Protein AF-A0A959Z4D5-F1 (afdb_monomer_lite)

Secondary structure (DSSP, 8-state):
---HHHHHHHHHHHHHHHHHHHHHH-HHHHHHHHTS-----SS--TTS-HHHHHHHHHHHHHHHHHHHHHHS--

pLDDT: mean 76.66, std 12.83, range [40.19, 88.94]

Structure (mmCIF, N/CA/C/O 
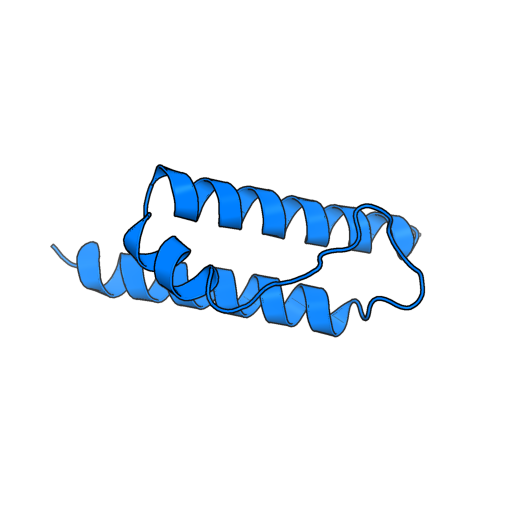backbone):
data_AF-A0A959Z4D5-F1
#
_entry.id   AF-A0A959Z4D5-F1
#
loop_
_atom_site.group_PDB
_atom_site.id
_atom_site.type_symbol
_atom_site.label_atom_id
_atom_site.label_alt_id
_atom_site.label_comp_id
_atom_site.label_asym_id
_atom_site.label_entity_id
_atom_site.label_seq_id
_atom_site.pdbx_PDB_ins_code
_atom_site.Cartn_x
_atom_site.Cartn_y
_atom_site.Cartn_z
_atom_site.occupancy
_atom_site.B_iso_or_equiv
_atom_site.auth_seq_id
_atom_site.auth_comp_id
_atom_site.auth_asym_id
_atom_site.auth_atom_id
_atom_site.pdbx_PDB_model_num
ATOM 1 N N . MET A 1 1 ? 26.399 1.445 -8.704 1.00 49.81 1 MET A N 1
ATOM 2 C CA . MET A 1 1 ? 25.022 1.853 -9.056 1.00 49.81 1 MET A CA 1
ATOM 3 C C . MET A 1 1 ? 24.121 0.724 -8.597 1.00 49.81 1 MET A C 1
ATOM 5 O O . MET A 1 1 ? 24.514 -0.405 -8.859 1.00 49.81 1 MET A O 1
ATOM 9 N N . PRO A 1 2 ? 23.034 0.969 -7.849 1.00 57.12 2 PRO A N 1
ATOM 10 C CA . PRO A 1 2 ? 22.172 -0.121 -7.405 1.00 57.12 2 PRO A CA 1
ATOM 11 C C . PRO A 1 2 ? 21.558 -0.812 -8.626 1.00 57.12 2 PRO A C 1
ATOM 13 O O . PRO A 1 2 ? 21.078 -0.147 -9.546 1.00 57.12 2 PRO A O 1
ATOM 16 N N . ASP A 1 3 ? 21.622 -2.139 -8.658 1.00 78.50 3 ASP A N 1
ATOM 17 C CA . ASP A 1 3 ? 21.057 -2.942 -9.734 1.00 78.50 3 ASP A CA 1
ATOM 18 C C . ASP A 1 3 ? 19.537 -2.738 -9.799 1.00 78.50 3 ASP A C 1
ATOM 20 O O . ASP A 1 3 ? 18.854 -2.808 -8.776 1.00 78.50 3 ASP A O 1
ATOM 24 N N . LYS A 1 4 ? 18.977 -2.549 -11.003 1.00 75.31 4 LYS A N 1
ATOM 25 C CA . LYS A 1 4 ? 17.519 -2.437 -11.246 1.00 75.31 4 LYS A CA 1
ATOM 26 C C . LYS A 1 4 ? 16.729 -3.544 -10.523 1.00 75.31 4 LYS A C 1
ATOM 28 O O . LYS A 1 4 ? 15.682 -3.298 -9.932 1.00 75.31 4 LYS A O 1
ATOM 33 N N . LYS A 1 5 ? 17.304 -4.750 -10.498 1.00 77.00 5 LYS A N 1
ATOM 34 C CA . LYS A 1 5 ? 16.788 -5.941 -9.812 1.00 77.00 5 LYS A CA 1
ATOM 35 C C . LYS A 1 5 ? 16.652 -5.756 -8.293 1.00 77.00 5 LYS A C 1
ATOM 37 O O . LYS A 1 5 ? 15.757 -6.321 -7.676 1.00 77.00 5 LYS A O 1
ATOM 42 N N . GLN A 1 6 ? 17.546 -4.990 -7.669 1.00 81.94 6 GLN A N 1
ATOM 43 C CA . GLN A 1 6 ? 17.498 -4.711 -6.235 1.00 81.94 6 GLN A CA 1
ATOM 44 C C . GLN A 1 6 ? 16.370 -3.738 -5.895 1.00 81.94 6 GLN A C 1
ATOM 46 O O . GLN A 1 6 ? 15.591 -4.041 -4.998 1.00 81.94 6 GLN A O 1
ATOM 51 N N . LEU A 1 7 ? 16.217 -2.662 -6.671 1.00 83.50 7 LEU A N 1
ATOM 52 C CA . LEU A 1 7 ? 15.128 -1.698 -6.489 1.00 83.50 7 LEU A CA 1
ATOM 53 C C . LEU A 1 7 ? 13.749 -2.355 -6.654 1.00 83.50 7 LEU A C 1
ATOM 
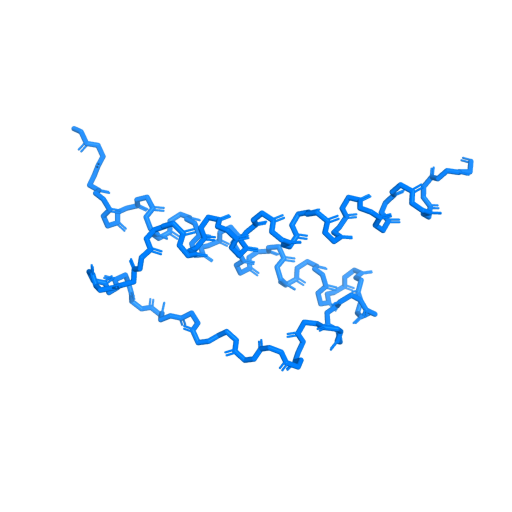55 O O . LEU A 1 7 ? 12.831 -2.101 -5.879 1.00 83.50 7 LEU A O 1
ATOM 59 N N . GLN A 1 8 ? 13.619 -3.252 -7.633 1.00 82.44 8 GLN A N 1
ATOM 60 C CA . GLN A 1 8 ? 12.399 -4.027 -7.848 1.00 82.44 8 GLN A CA 1
ATOM 61 C C . GLN A 1 8 ? 12.042 -4.881 -6.625 1.00 82.44 8 GLN A C 1
ATOM 63 O O . GLN A 1 8 ? 10.901 -4.854 -6.171 1.00 82.44 8 GLN A O 1
ATOM 68 N N . ARG A 1 9 ? 13.020 -5.594 -6.048 1.00 82.81 9 ARG A N 1
ATOM 69 C CA . ARG A 1 9 ? 12.809 -6.371 -4.814 1.00 82.81 9 ARG A CA 1
ATOM 70 C C . ARG A 1 9 ? 12.382 -5.492 -3.645 1.00 82.81 9 ARG A C 1
ATOM 72 O O . ARG A 1 9 ? 11.537 -5.909 -2.859 1.00 82.81 9 ARG A O 1
ATOM 79 N N . GLU A 1 10 ? 12.951 -4.295 -3.524 1.00 86.12 10 GLU A N 1
ATOM 80 C CA . GLU A 1 10 ? 12.553 -3.347 -2.481 1.00 86.12 10 GLU A CA 1
ATOM 81 C C . GLU A 1 10 ? 11.099 -2.902 -2.654 1.00 86.12 10 GLU A C 1
ATOM 83 O O . GLU A 1 10 ? 10.344 -2.965 -1.689 1.00 86.12 10 GLU A O 1
ATOM 88 N N . LEU A 1 11 ? 10.673 -2.565 -3.876 1.00 85.62 11 LEU A N 1
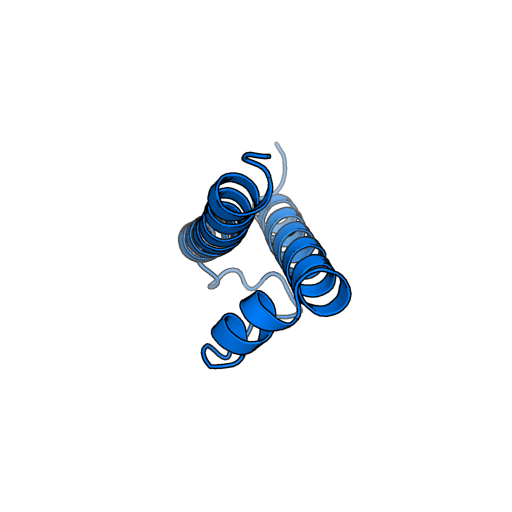ATOM 89 C CA . LEU A 1 11 ? 9.278 -2.216 -4.169 1.00 85.62 11 LEU A CA 1
ATOM 90 C C . LEU A 1 11 ? 8.319 -3.367 -3.859 1.00 85.62 11 LEU A C 1
ATOM 92 O O . LEU A 1 11 ? 7.326 -3.161 -3.168 1.00 85.62 11 LEU A O 1
ATOM 96 N N . VAL A 1 12 ? 8.628 -4.581 -4.323 1.00 83.19 12 VAL A N 1
ATOM 97 C CA . VAL A 1 12 ? 7.829 -5.786 -4.042 1.00 83.19 12 VAL A CA 1
ATOM 98 C C . VAL A 1 12 ? 7.704 -6.009 -2.535 1.00 83.19 12 VAL A C 1
ATOM 100 O O . VAL A 1 12 ? 6.614 -6.281 -2.036 1.00 83.19 12 VAL A O 1
ATOM 103 N N . ARG A 1 13 ? 8.801 -5.847 -1.789 1.00 86.06 13 ARG A N 1
ATOM 104 C CA . ARG A 1 13 ? 8.802 -5.982 -0.331 1.00 86.06 13 ARG A CA 1
ATOM 105 C C . ARG A 1 13 ? 7.957 -4.905 0.352 1.00 86.06 13 ARG A C 1
ATOM 107 O O . ARG A 1 13 ? 7.224 -5.236 1.281 1.00 86.06 13 ARG A O 1
ATOM 114 N N . ASP A 1 14 ? 8.047 -3.652 -0.090 1.00 88.06 14 ASP A N 1
ATOM 115 C CA . ASP A 1 14 ? 7.243 -2.539 0.439 1.00 88.06 14 ASP A CA 1
ATOM 116 C C . ASP A 1 14 ? 5.749 -2.783 0.200 1.00 88.06 14 ASP A C 1
ATOM 118 O O . ASP A 1 14 ? 4.938 -2.634 1.113 1.00 88.06 14 ASP A O 1
ATOM 122 N N . ILE A 1 15 ? 5.403 -3.246 -1.004 1.00 86.94 15 ILE A N 1
ATOM 123 C CA . ILE A 1 15 ? 4.045 -3.642 -1.374 1.00 86.94 15 ILE A CA 1
ATOM 124 C C . ILE A 1 15 ? 3.550 -4.748 -0.442 1.00 86.94 15 ILE A C 1
ATOM 126 O O . ILE A 1 15 ? 2.527 -4.573 0.209 1.00 86.94 15 ILE A O 1
ATOM 130 N N . GLN A 1 16 ? 4.287 -5.856 -0.310 1.00 84.94 16 GLN A N 1
ATOM 131 C CA . GLN A 1 16 ? 3.881 -6.969 0.554 1.00 84.94 16 GLN A CA 1
ATOM 132 C C . GLN A 1 16 ? 3.714 -6.543 2.017 1.00 84.94 16 GLN A C 1
ATOM 134 O O . GLN A 1 16 ? 2.755 -6.951 2.672 1.00 84.94 16 GLN A O 1
ATOM 139 N N . GLN A 1 17 ? 4.621 -5.709 2.532 1.00 87.81 17 GLN A N 1
ATOM 140 C CA . GLN A 1 17 ? 4.523 -5.144 3.879 1.00 87.81 17 GLN A CA 1
ATOM 141 C C . GLN A 1 17 ? 3.249 -4.316 4.043 1.00 87.81
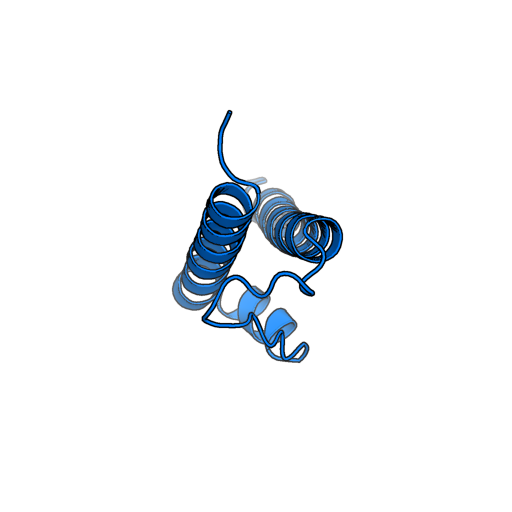 17 GLN A C 1
ATOM 143 O O . GLN A 1 17 ? 2.496 -4.537 4.990 1.00 87.81 17 GLN A O 1
ATOM 148 N N . LEU A 1 18 ? 2.980 -3.397 3.115 1.00 87.69 18 LEU A N 1
ATOM 149 C CA . LEU A 1 18 ? 1.804 -2.535 3.158 1.00 87.69 18 LEU A CA 1
ATOM 150 C C . LEU A 1 18 ? 0.512 -3.348 3.029 1.00 87.69 18 LEU A C 1
ATOM 152 O O . LEU A 1 18 ? -0.418 -3.153 3.802 1.00 87.69 18 LEU A O 1
ATOM 156 N N . THR A 1 19 ? 0.480 -4.317 2.120 1.00 85.25 19 THR A N 1
ATOM 157 C CA . THR A 1 19 ? -0.641 -5.235 1.917 1.00 85.25 19 THR A CA 1
ATOM 158 C C . THR A 1 19 ? -0.898 -6.106 3.150 1.00 85.25 19 THR A C 1
ATOM 160 O O . THR A 1 19 ? -2.046 -6.242 3.569 1.00 85.25 19 THR A O 1
ATOM 163 N N . ASN A 1 20 ? 0.142 -6.650 3.792 1.00 86.06 20 ASN A N 1
ATOM 164 C CA . ASN A 1 20 ? -0.003 -7.381 5.056 1.00 86.06 20 ASN A CA 1
ATOM 165 C C . ASN A 1 20 ? -0.474 -6.474 6.191 1.00 86.06 20 ASN A C 1
ATOM 167 O O . ASN A 1 20 ? -1.272 -6.897 7.027 1.00 86.06 20 ASN A O 1
ATOM 171 N N . ARG A 1 21 ? 0.006 -5.232 6.229 1.00 86.94 21 ARG A N 1
ATOM 172 C CA . ARG A 1 21 ? -0.437 -4.238 7.201 1.00 86.94 21 ARG A CA 1
ATOM 173 C C . ARG A 1 21 ? -1.920 -3.935 7.024 1.00 86.94 21 ARG A C 1
ATOM 175 O O . ARG A 1 21 ? -2.665 -4.012 7.990 1.00 86.94 21 ARG A O 1
ATOM 182 N N . LEU A 1 22 ? -2.361 -3.705 5.788 1.00 85.81 22 LEU A N 1
ATOM 183 C CA . LEU A 1 22 ? -3.770 -3.542 5.436 1.00 85.81 22 LEU A CA 1
ATOM 184 C C . LEU A 1 22 ? -4.577 -4.777 5.839 1.00 85.81 22 LEU A C 1
ATOM 186 O O . LEU A 1 22 ? -5.590 -4.642 6.499 1.00 85.81 22 LEU A O 1
ATOM 190 N N . ARG A 1 23 ? -4.100 -5.991 5.561 1.00 84.62 23 ARG A N 1
ATOM 191 C CA . ARG A 1 23 ? -4.788 -7.224 5.972 1.00 84.62 23 ARG A CA 1
ATOM 192 C C . ARG A 1 23 ? -5.015 -7.330 7.483 1.00 84.62 23 ARG A C 1
ATOM 194 O O . ARG A 1 23 ? -6.065 -7.807 7.898 1.00 84.62 23 ARG A O 1
ATOM 201 N N . ASN A 1 24 ? -4.022 -6.946 8.286 1.00 87.38 24 ASN A N 1
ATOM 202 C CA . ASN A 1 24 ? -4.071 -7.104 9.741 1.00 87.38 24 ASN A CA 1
----
• PROBLEM TO SOLVE: Everything from the line with "ATOM 61 C C" down to the line with "ATOM 131 C CA" in the data above should be copied exactly, with both end lines kept and the pictures left out.

• TASK OUTPUT:
ATOM 61 C C . GLN A 1 8 ? 12.042 -4.881 -6.625 1.00 82.44 8 GLN A C 1
ATOM 63 O O . GLN A 1 8 ? 10.901 -4.854 -6.171 1.00 82.44 8 GLN A O 1
ATOM 68 N N . ARG A 1 9 ? 13.020 -5.594 -6.048 1.00 82.81 9 ARG A N 1
ATOM 69 C CA . ARG A 1 9 ? 12.809 -6.371 -4.814 1.00 82.81 9 ARG A CA 1
ATOM 70 C C . ARG A 1 9 ? 12.382 -5.492 -3.645 1.00 82.81 9 ARG A C 1
ATOM 72 O O . ARG A 1 9 ? 11.537 -5.909 -2.859 1.00 82.81 9 ARG A O 1
ATOM 79 N N . GLU A 1 10 ? 12.951 -4.295 -3.524 1.00 86.12 10 GLU A N 1
ATOM 80 C CA . GLU A 1 10 ? 12.553 -3.347 -2.481 1.00 86.12 10 GLU A CA 1
ATOM 81 C C . GLU A 1 10 ? 11.099 -2.902 -2.654 1.00 86.12 10 GLU A C 1
ATOM 83 O O . GLU A 1 10 ? 10.344 -2.965 -1.689 1.00 86.12 10 GLU A O 1
ATOM 88 N N . LEU A 1 11 ? 10.673 -2.565 -3.876 1.00 85.62 11 LEU A N 1
ATOM 89 C CA . LEU A 1 11 ? 9.278 -2.216 -4.169 1.00 85.62 11 LEU A CA 1
ATOM 90 C C . LEU A 1 11 ? 8.319 -3.367 -3.859 1.00 85.62 11 LEU A C 1
ATOM 92 O O . LEU A 1 11 ? 7.326 -3.161 -3.168 1.00 85.62 11 LEU A O 1
ATOM 96 N N . VAL A 1 12 ? 8.628 -4.581 -4.323 1.00 83.19 12 VAL A N 1
ATOM 97 C CA . VAL A 1 12 ? 7.829 -5.786 -4.042 1.00 83.19 12 VAL A CA 1
ATOM 98 C C . VAL A 1 12 ? 7.704 -6.009 -2.535 1.00 83.19 12 VAL A C 1
ATOM 100 O O . VAL A 1 12 ? 6.614 -6.281 -2.036 1.00 83.19 12 VAL A O 1
ATOM 103 N N . ARG A 1 13 ? 8.801 -5.847 -1.789 1.00 86.06 13 ARG A N 1
ATOM 104 C CA . ARG A 1 13 ? 8.802 -5.982 -0.331 1.00 86.06 13 ARG A CA 1
ATOM 105 C C . ARG A 1 13 ? 7.957 -4.905 0.352 1.00 86.06 13 ARG A C 1
ATOM 107 O O . ARG A 1 13 ? 7.224 -5.236 1.281 1.00 86.06 13 ARG A O 1
ATOM 114 N N . ASP A 1 14 ? 8.047 -3.652 -0.090 1.00 88.06 14 ASP A N 1
ATOM 115 C CA . ASP A 1 14 ? 7.243 -2.539 0.439 1.00 88.06 14 ASP A CA 1
ATOM 116 C C . ASP A 1 14 ? 5.749 -2.783 0.200 1.00 88.06 14 ASP A C 1
ATOM 118 O O . ASP A 1 14 ? 4.938 -2.634 1.113 1.00 88.06 14 ASP A O 1
ATOM 122 N N . ILE A 1 15 ? 5.403 -3.246 -1.004 1.00 86.94 15 ILE A N 1
ATOM 123 C CA . ILE A 1 15 ? 4.045 -3.642 -1.374 1.00 86.94 15 ILE A CA 1
ATOM 124 C C . ILE A 1 15 ? 3.550 -4.748 -0.442 1.00 86.94 15 ILE A C 1
ATOM 126 O O . ILE A 1 15 ? 2.527 -4.573 0.209 1.00 86.94 15 ILE A O 1
ATOM 130 N N . GLN A 1 16 ? 4.287 -5.856 -0.310 1.00 84.94 16 GLN A N 1
ATOM 131 C CA . GLN A 1 16 ? 3.881 -6.969 0.554 1.00 84.94 16 GLN A CA 1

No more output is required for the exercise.